● **Your instructions**: Take the lines below from the one with "data_AF-A0A949UE12-F1" through the one with "ATOM 13 O O" and retype them exactly. Include nothing else, and no pictures.

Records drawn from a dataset

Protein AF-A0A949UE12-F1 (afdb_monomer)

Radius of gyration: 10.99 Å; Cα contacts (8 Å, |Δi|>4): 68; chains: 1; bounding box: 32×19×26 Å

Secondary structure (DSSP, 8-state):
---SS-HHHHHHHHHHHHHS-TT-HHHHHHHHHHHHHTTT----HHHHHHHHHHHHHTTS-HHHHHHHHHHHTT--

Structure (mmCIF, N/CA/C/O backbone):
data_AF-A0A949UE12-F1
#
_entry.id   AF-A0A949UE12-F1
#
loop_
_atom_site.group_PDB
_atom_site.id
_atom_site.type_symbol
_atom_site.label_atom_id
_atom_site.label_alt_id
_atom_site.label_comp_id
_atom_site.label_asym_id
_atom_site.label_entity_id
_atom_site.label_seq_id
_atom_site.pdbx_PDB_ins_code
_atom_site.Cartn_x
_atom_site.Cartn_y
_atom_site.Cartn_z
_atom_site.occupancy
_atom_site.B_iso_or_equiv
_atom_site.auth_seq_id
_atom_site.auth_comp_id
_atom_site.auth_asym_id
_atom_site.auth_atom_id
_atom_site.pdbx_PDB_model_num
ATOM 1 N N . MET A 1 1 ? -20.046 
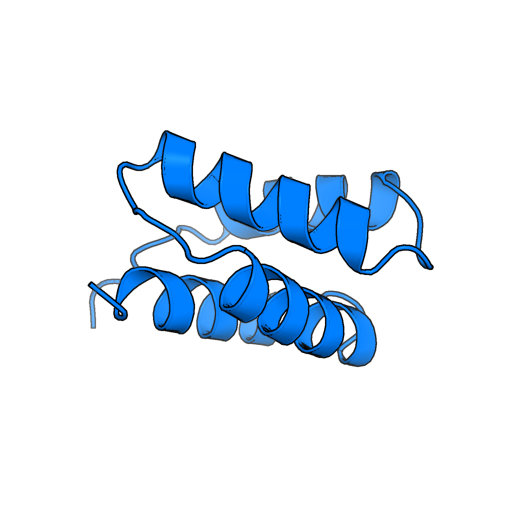-0.820 -0.254 1.00 50.50 1 MET A N 1
ATOM 2 C CA . MET A 1 1 ? -18.750 -0.733 0.453 1.00 50.50 1 MET A CA 1
ATOM 3 C C . MET A 1 1 ? -18.187 0.650 0.191 1.00 50.50 1 MET A C 1
ATOM 5 O O . MET A 1 1 ? -18.326 1.123 -0.927 1.00 50.50 1 MET A O 1
ATOM 9 N N . LYS A 1 2 ? -17.684 1.343 1.216 1.00 61.62 2 LYS A N 1
ATOM 10 C CA . LYS A 1 2 ? -17.073 2.668 1.054 1.00 61.62 2 LYS A CA 1
ATOM 11 C C . LYS A 1 2 ? -15.600 2.422 0.733 1.00 61.62 2 LYS A C 1
ATOM 13 O O . LYS A 1 2 ? -14.915 1.836 1.567 1.00 61.62 2 LYS A O 1
ATOM 18 N N . GLU A 1 3 ? -15.153 2.785 -0.462 1.00 75.50 3 GLU A N 1
ATOM 19 C CA . GLU A 1 3 ? -13.737 2.685 -0.829 1.00 75.50 3 GLU A CA 1
ATOM 20 C C . GLU A 1 3 ? -12.928 3.561 0.140 1.00 75.50 3 GLU A C 1
ATOM 22 O O . GLU A 1 3 ? -13.254 4.733 0.344 1.00 75.50 3 GLU A O 1
ATOM 27 N N . ARG A 1 4 ? -11.924 2.977 0.808 1.00 86.56 4 ARG A N 1
ATOM 28 C CA . ARG A 1 4 ? -11.083 3.693 1.793 1.00 86.56 4 ARG A CA 1
ATOM 29 C C . ARG A 1 4 ? -10.064 4.616 1.140 1.00 86.56 4 ARG A C 1
ATOM 31 O O . ARG A 1 4 ? -9.578 5.536 1.791 1.00 86.56 4 ARG A O 1
ATOM 38 N N . PHE A 1 5 ? -9.760 4.350 -0.123 1.00 90.25 5 PHE A N 1
ATOM 39 C CA . PHE A 1 5 ? -8.799 5.078 -0.933 1.00 90.25 5 PHE A CA 1
ATOM 40 C C . PHE A 1 5 ? -9.488 5.489 -2.226 1.00 90.25 5 PHE A C 1
ATOM 42 O O . PHE A 1 5 ? -10.181 4.691 -2.854 1.00 90.25 5 PHE A O 1
ATOM 49 N N . THR A 1 6 ? -9.317 6.743 -2.615 1.00 91.00 6 THR A N 1
ATOM 50 C CA . THR A 1 6 ? -9.856 7.260 -3.869 1.00 91.00 6 THR A CA 1
ATOM 51 C C . THR A 1 6 ? -8.980 6.843 -5.047 1.00 91.00 6 THR A C 1
ATOM 53 O O . THR A 1 6 ? -7.769 6.656 -4.915 1.00 91.00 6 THR A O 1
ATOM 56 N N . VAL A 1 7 ? -9.570 6.778 -6.242 1.00 89.56 7 VAL A N 1
ATOM 57 C CA . VAL A 1 7 ? -8.835 6.488 -7.487 1.00 89.56 7 VAL A CA 1
ATOM 58 C C . VAL A 1 7 ? -7.666 7.458 -7.702 1.00 89.56 7 VAL A C 1
ATOM 60 O O . VAL A 1 7 ? -6.607 7.047 -8.169 1.00 89.56 7 VAL A O 1
ATOM 63 N N . THR A 1 8 ? -7.823 8.730 -7.326 1.00 92.31 8 THR A N 1
ATOM 64 C CA . THR A 1 8 ? -6.763 9.742 -7.435 1.00 92.31 8 THR A CA 1
ATOM 65 C C . THR A 1 8 ? -5.570 9.421 -6.535 1.00 92.31 8 THR A C 1
ATOM 67 O O . THR A 1 8 ? -4.429 9.503 -6.983 1.00 92.31 8 THR A O 1
ATOM 70 N N . GLU A 1 9 ? -5.815 9.013 -5.287 1.00 93.06 9 GLU A N 1
ATOM 71 C CA . GLU A 1 9 ? -4.749 8.613 -4.358 1.00 93.06 9 GLU A CA 1
ATOM 72 C C . GLU A 1 9 ? -4.027 7.353 -4.840 1.00 93.06 9 GLU A C 1
ATOM 74 O O . GLU A 1 9 ? -2.801 7.289 -4.790 1.00 93.06 9 GLU A O 1
ATOM 79 N N . LEU A 1 10 ? -4.778 6.378 -5.362 1.00 93.50 10 LEU A N 1
ATOM 80 C CA . LEU A 1 10 ? -4.223 5.146 -5.924 1.00 93.50 10 LEU A CA 1
ATOM 81 C C . LEU A 1 10 ? -3.383 5.414 -7.180 1.00 93.50 10 LEU A C 1
ATOM 83 O O . LEU A 1 10 ? -2.345 4.789 -7.378 1.00 93.50 10 LEU A O 1
ATOM 87 N N . ALA A 1 11 ? -3.802 6.358 -8.027 1.00 93.62 11 ALA A N 1
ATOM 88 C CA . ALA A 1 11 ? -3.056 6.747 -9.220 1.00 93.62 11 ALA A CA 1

● **Response area**:
data_AF-A0A949UE12-F1
#
_entry.id   AF-A0A949UE12-F1
#
loop_
_atom_site.group_PDB
_atom_site.id
_atom_site.type_symbol
_atom_site.label_atom_id
_atom_site.label_alt_id
_atom_site.label_comp_id
_atom_site.label_asym_id
_atom_site.label_entity_id
_atom_site.label_seq_id
_atom_site.pdbx_PDB_ins_code
_atom_site.Cartn_x
_atom_site.Cartn_y
_atom_site.Cartn_z
_atom_site.occupancy
_atom_site.B_iso_or_equiv
_atom_site.auth_seq_id
_atom_site.auth_comp_id
_atom_site.auth_asym_id
_atom_site.auth_atom_id
_atom_site.pdbx_PDB_model_num
ATOM 1 N N . MET A 1 1 ? -20.046 
-0.820 -0.254 1.00 50.50 1 MET A N 1
ATOM 2 C CA . MET A 1 1 ? -18.750 -0.733 0.453 1.00 50.50 1 MET A CA 1
ATOM 3 C C . MET A 1 1 ? -18.187 0.650 0.191 1.00 50.50 1 MET A C 1
ATOM 5 O O . MET A 1 1 ? -18.326 1.123 -0.927 1.00 50.50 1 MET A O 1
ATOM 9 N N . LYS A 1 2 ? -17.684 1.343 1.216 1.00 61.62 2 LYS A N 1
ATOM 10 C CA . LYS A 1 2 ? -17.073 2.668 1.054 1.00 61.62 2 LYS A CA 1
ATOM 11 C C . LYS A 1 2 ? -15.600 2.422 0.733 1.00 61.62 2 LYS A C 1
ATOM 13 O O . LYS A 1 2 ? -14.915 1.836 1.567 1.00 61.62 2 LYS A O 1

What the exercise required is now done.